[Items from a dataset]
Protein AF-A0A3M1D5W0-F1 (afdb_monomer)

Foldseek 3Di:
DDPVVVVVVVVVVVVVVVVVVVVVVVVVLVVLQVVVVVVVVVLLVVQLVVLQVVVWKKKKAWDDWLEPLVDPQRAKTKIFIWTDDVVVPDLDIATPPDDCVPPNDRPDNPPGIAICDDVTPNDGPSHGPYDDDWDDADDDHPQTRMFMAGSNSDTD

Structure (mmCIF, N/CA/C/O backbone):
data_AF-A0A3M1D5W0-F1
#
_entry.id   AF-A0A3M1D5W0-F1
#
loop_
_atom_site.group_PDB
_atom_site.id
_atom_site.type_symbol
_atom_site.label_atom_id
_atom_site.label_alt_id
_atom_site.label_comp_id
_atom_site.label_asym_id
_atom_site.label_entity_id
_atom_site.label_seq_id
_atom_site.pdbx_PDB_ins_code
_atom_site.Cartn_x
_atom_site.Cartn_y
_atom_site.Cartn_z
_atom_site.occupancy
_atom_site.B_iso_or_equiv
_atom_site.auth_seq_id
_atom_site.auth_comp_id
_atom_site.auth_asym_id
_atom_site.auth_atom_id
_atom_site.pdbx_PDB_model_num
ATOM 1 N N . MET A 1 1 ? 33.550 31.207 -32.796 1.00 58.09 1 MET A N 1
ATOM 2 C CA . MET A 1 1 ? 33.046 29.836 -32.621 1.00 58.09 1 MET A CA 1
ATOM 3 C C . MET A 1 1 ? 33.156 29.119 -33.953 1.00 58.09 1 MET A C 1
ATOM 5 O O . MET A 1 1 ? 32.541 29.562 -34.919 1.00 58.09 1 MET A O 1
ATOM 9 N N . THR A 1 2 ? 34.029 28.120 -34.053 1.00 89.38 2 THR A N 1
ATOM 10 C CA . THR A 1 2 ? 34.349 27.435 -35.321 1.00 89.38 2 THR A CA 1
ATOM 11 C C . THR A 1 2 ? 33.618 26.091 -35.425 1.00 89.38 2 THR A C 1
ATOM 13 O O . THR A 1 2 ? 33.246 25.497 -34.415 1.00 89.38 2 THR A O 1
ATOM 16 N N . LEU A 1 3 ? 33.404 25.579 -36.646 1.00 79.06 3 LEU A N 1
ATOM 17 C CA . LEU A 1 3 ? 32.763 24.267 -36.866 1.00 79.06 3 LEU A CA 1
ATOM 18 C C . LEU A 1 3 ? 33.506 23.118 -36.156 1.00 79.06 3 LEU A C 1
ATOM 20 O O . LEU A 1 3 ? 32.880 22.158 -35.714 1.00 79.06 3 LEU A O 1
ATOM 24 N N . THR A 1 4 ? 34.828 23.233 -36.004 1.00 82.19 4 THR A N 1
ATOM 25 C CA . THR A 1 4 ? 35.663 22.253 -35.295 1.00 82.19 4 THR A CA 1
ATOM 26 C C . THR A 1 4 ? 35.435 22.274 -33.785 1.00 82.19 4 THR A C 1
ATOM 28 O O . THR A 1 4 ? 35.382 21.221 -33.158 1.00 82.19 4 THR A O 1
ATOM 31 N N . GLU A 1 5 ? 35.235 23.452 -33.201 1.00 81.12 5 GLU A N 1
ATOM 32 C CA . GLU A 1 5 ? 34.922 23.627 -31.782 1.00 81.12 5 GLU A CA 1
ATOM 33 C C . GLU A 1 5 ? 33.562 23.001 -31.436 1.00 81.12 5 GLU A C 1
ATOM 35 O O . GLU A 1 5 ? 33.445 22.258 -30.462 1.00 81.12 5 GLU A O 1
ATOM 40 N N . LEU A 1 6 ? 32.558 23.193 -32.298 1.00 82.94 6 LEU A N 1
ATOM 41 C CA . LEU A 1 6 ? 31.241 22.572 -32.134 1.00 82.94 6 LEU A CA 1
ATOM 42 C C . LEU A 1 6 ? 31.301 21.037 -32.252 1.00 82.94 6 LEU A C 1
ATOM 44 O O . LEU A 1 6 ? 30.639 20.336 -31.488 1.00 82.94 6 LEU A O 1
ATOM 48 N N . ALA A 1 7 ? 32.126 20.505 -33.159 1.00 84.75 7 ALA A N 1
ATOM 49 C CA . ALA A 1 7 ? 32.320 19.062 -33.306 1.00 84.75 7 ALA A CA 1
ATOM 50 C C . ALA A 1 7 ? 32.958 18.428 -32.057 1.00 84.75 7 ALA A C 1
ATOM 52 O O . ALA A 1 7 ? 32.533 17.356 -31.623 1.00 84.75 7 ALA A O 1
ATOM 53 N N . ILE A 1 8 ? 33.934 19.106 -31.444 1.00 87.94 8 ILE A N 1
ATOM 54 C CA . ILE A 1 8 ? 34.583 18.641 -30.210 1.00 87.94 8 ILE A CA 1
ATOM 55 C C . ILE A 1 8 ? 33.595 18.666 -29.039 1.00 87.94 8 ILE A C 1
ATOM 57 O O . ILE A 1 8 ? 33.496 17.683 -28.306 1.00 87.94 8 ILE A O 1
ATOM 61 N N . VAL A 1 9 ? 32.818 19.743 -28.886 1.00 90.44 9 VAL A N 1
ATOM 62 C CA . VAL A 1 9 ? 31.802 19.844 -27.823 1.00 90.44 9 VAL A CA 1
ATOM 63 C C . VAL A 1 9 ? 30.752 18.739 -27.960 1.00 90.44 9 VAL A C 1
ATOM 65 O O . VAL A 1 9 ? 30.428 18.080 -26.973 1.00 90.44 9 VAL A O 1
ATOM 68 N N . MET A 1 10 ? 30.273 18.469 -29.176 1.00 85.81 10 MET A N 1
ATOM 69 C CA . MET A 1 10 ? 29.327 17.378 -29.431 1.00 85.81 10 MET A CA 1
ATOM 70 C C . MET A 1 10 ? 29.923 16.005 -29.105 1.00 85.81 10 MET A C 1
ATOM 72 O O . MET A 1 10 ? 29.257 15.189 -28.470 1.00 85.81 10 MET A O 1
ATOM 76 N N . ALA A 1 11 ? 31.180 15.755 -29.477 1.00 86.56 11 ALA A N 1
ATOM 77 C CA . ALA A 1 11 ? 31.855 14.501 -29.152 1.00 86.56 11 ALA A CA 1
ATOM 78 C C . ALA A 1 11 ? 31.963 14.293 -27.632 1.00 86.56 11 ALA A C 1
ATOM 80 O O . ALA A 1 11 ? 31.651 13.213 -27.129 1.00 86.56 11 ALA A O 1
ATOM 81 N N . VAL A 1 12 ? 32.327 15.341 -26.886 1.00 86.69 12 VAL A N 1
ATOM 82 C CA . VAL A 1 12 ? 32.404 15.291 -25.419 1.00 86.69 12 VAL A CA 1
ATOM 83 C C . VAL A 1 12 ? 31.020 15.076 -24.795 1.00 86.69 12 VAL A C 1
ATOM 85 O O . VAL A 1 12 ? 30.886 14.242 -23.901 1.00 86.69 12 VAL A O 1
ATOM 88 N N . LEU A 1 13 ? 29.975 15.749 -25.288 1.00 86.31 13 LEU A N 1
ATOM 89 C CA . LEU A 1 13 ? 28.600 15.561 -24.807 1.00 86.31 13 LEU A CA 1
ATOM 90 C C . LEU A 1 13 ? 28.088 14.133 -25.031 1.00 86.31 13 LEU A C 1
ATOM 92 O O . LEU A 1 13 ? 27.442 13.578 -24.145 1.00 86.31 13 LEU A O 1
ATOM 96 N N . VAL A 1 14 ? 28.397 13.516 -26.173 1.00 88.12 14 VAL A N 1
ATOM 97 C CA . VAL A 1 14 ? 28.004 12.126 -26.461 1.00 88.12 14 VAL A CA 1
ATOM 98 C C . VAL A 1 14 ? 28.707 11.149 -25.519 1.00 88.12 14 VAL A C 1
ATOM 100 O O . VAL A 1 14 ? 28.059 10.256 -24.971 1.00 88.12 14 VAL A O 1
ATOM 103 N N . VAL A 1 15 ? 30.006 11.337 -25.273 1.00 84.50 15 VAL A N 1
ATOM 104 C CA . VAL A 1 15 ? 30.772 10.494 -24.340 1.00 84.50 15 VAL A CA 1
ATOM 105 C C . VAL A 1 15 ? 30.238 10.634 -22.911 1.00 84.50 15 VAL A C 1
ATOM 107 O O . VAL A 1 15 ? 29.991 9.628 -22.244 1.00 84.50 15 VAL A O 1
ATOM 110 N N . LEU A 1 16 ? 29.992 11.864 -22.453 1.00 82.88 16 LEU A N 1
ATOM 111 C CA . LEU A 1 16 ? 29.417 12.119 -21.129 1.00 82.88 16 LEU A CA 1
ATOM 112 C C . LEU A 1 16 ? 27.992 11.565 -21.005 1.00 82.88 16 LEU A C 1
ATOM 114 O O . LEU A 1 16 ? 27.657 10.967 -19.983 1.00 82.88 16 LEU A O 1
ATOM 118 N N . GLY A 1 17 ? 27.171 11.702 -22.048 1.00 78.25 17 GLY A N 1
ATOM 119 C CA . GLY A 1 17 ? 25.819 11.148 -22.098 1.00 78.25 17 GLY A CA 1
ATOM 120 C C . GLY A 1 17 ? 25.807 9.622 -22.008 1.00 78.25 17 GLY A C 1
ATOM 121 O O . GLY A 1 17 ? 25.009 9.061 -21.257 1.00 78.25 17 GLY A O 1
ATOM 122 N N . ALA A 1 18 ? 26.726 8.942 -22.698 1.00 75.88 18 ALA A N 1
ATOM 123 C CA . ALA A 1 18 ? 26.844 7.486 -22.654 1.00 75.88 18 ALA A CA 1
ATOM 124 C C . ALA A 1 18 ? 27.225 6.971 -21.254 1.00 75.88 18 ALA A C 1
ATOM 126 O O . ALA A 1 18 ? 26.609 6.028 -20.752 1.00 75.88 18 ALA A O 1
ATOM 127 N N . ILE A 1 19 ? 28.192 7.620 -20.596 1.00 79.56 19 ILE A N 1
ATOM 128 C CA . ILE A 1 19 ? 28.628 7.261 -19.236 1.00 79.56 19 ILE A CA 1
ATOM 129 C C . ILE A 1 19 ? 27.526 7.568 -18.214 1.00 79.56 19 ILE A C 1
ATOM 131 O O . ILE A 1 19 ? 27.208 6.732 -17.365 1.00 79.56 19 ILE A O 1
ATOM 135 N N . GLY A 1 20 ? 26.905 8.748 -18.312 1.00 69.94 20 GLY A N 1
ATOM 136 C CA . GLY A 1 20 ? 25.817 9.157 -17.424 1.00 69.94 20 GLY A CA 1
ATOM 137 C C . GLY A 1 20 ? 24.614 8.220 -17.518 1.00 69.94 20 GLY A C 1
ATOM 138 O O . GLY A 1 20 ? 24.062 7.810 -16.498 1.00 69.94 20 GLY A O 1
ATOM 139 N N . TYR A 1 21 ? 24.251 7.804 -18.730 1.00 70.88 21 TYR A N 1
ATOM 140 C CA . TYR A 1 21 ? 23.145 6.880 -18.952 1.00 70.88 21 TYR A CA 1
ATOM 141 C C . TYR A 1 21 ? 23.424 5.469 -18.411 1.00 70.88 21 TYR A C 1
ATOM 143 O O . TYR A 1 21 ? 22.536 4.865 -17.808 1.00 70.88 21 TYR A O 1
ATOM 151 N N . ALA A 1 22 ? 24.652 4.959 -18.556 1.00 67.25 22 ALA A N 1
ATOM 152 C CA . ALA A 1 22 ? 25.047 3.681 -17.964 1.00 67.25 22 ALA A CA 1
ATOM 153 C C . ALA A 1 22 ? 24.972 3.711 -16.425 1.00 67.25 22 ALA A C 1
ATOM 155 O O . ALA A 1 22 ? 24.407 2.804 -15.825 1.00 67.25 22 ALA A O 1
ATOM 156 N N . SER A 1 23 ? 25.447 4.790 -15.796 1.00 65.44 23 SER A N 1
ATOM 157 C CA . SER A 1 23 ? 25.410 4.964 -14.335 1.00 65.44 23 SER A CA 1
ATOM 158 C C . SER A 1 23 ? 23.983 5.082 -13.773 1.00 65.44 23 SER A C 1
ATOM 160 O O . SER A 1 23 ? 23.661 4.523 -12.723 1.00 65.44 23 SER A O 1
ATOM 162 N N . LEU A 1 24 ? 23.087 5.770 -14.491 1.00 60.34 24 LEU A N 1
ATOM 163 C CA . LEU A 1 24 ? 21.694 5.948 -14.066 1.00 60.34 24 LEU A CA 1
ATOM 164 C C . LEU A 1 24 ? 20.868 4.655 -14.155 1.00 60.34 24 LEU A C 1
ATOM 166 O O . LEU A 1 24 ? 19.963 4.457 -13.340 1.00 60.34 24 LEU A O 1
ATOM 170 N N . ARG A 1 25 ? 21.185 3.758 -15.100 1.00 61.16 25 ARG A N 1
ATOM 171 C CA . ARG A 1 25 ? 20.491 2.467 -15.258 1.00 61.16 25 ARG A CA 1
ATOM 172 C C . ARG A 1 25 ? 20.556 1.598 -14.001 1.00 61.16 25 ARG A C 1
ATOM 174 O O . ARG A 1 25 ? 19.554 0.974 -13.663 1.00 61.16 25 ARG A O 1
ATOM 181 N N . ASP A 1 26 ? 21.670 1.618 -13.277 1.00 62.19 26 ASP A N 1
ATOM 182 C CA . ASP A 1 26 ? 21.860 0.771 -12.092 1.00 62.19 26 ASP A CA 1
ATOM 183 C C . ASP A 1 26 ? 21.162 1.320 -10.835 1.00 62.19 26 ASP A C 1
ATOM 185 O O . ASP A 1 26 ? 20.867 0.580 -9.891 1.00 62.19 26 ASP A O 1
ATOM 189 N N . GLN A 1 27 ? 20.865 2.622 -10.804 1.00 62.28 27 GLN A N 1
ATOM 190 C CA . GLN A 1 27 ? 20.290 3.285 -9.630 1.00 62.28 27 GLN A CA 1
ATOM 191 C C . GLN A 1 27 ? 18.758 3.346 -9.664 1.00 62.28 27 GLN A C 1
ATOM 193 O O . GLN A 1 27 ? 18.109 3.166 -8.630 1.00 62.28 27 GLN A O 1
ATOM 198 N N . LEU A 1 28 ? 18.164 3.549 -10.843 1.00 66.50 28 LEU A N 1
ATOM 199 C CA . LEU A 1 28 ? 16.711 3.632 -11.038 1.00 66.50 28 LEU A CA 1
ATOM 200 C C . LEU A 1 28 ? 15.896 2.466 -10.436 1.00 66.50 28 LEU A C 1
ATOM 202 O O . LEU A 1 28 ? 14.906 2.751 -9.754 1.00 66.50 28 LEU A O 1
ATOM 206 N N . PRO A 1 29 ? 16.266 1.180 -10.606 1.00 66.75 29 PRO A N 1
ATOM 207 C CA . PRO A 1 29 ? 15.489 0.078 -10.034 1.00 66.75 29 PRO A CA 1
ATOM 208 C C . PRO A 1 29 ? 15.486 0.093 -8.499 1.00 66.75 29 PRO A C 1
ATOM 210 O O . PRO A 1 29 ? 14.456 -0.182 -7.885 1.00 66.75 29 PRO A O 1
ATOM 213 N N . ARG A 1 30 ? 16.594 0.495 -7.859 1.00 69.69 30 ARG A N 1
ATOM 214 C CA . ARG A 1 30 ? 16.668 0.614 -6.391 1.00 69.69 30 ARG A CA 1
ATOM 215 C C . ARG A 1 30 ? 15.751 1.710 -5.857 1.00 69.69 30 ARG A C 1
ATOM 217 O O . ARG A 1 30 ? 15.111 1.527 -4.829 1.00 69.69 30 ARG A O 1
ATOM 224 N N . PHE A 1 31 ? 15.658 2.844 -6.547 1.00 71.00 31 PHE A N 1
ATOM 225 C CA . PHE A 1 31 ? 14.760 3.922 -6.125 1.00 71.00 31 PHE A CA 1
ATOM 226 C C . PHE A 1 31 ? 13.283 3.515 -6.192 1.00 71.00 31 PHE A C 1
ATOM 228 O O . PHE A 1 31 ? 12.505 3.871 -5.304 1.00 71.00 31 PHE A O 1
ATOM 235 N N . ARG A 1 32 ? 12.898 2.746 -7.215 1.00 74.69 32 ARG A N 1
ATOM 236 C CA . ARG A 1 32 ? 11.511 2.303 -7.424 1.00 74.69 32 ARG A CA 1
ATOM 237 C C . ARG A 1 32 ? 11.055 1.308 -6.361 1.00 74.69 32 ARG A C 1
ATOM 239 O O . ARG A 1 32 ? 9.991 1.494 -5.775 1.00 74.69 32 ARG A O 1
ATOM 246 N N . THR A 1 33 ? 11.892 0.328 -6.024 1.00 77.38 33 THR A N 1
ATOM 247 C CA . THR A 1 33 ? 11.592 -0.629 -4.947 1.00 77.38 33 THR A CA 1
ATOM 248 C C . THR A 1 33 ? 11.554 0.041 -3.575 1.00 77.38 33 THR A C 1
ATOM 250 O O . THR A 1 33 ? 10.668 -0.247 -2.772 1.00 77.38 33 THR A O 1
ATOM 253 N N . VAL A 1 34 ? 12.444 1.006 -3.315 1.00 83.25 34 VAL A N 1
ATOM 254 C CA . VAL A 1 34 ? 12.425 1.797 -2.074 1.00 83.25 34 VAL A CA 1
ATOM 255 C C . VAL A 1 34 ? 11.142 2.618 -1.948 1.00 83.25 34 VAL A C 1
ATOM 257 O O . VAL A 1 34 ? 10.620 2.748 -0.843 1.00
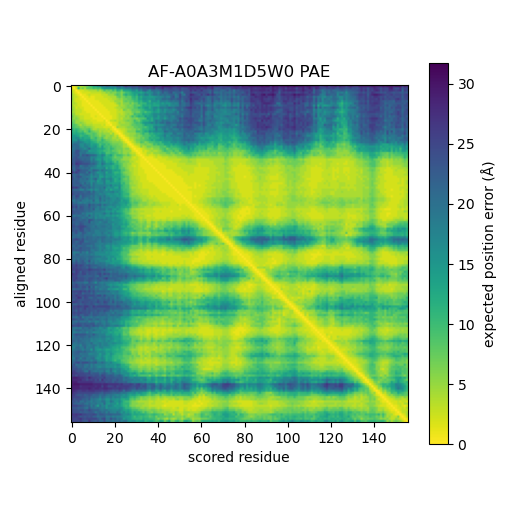 83.25 34 VAL A O 1
ATOM 260 N N . LYS A 1 35 ? 10.601 3.155 -3.048 1.00 85.44 35 LYS A N 1
ATOM 261 C CA . LYS A 1 35 ? 9.321 3.879 -3.029 1.00 85.44 35 LYS A CA 1
ATOM 262 C C . LYS A 1 35 ? 8.164 2.964 -2.609 1.00 85.44 35 LYS A C 1
ATOM 264 O O . LYS A 1 35 ? 7.423 3.335 -1.702 1.00 85.44 35 LYS A O 1
ATOM 269 N N . ALA A 1 36 ? 8.056 1.777 -3.207 1.00 84.75 36 ALA A N 1
ATOM 270 C CA . ALA A 1 36 ? 7.030 0.796 -2.846 1.00 84.75 36 ALA A CA 1
ATOM 271 C C . ALA A 1 36 ? 7.156 0.348 -1.381 1.00 84.75 36 ALA A C 1
ATOM 273 O O . ALA A 1 36 ? 6.180 0.373 -0.636 1.00 84.75 36 ALA A O 1
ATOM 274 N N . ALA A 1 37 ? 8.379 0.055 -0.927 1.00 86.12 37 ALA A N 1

Directions:
Taking the entries above, write out exactly each line from the one holding "ATOM 217 O O" to the one holding "ATOM 239 O O", both included, and stop there.

Output for this task:
ATOM 217 O O . ARG A 1 30 ? 15.111 1.527 -4.829 1.00 69.69 30 ARG A O 1
ATOM 224 N N . PHE A 1 31 ? 15.658 2.844 -6.547 1.00 71.00 31 PHE A N 1
ATOM 225 C CA . PHE A 1 31 ? 14.760 3.922 -6.125 1.00 71.00 31 PHE A CA 1
ATOM 226 C C . PHE A 1 31 ? 13.283 3.515 -6.192 1.00 71.00 31 PHE A C 1
ATOM 228 O O . PHE A 1 31 ? 12.505 3.871 -5.304 1.00 71.00 31 PHE A O 1
ATOM 235 N N . ARG A 1 32 ? 12.898 2.746 -7.215 1.00 74.69 32 ARG A N 1
ATOM 236 C CA . ARG A 1 32 ? 11.511 2.303 -7.424 1.00 74.69 32 ARG A CA 1
ATOM 237 C C . ARG A 1 32 ? 11.055 1.308 -6.361 1.00 74.69 32 ARG A C 1
ATOM 239 O O . ARG A 1 32 ? 9.991 1.494 -5.775 1.00 74.69 32 ARG A O 1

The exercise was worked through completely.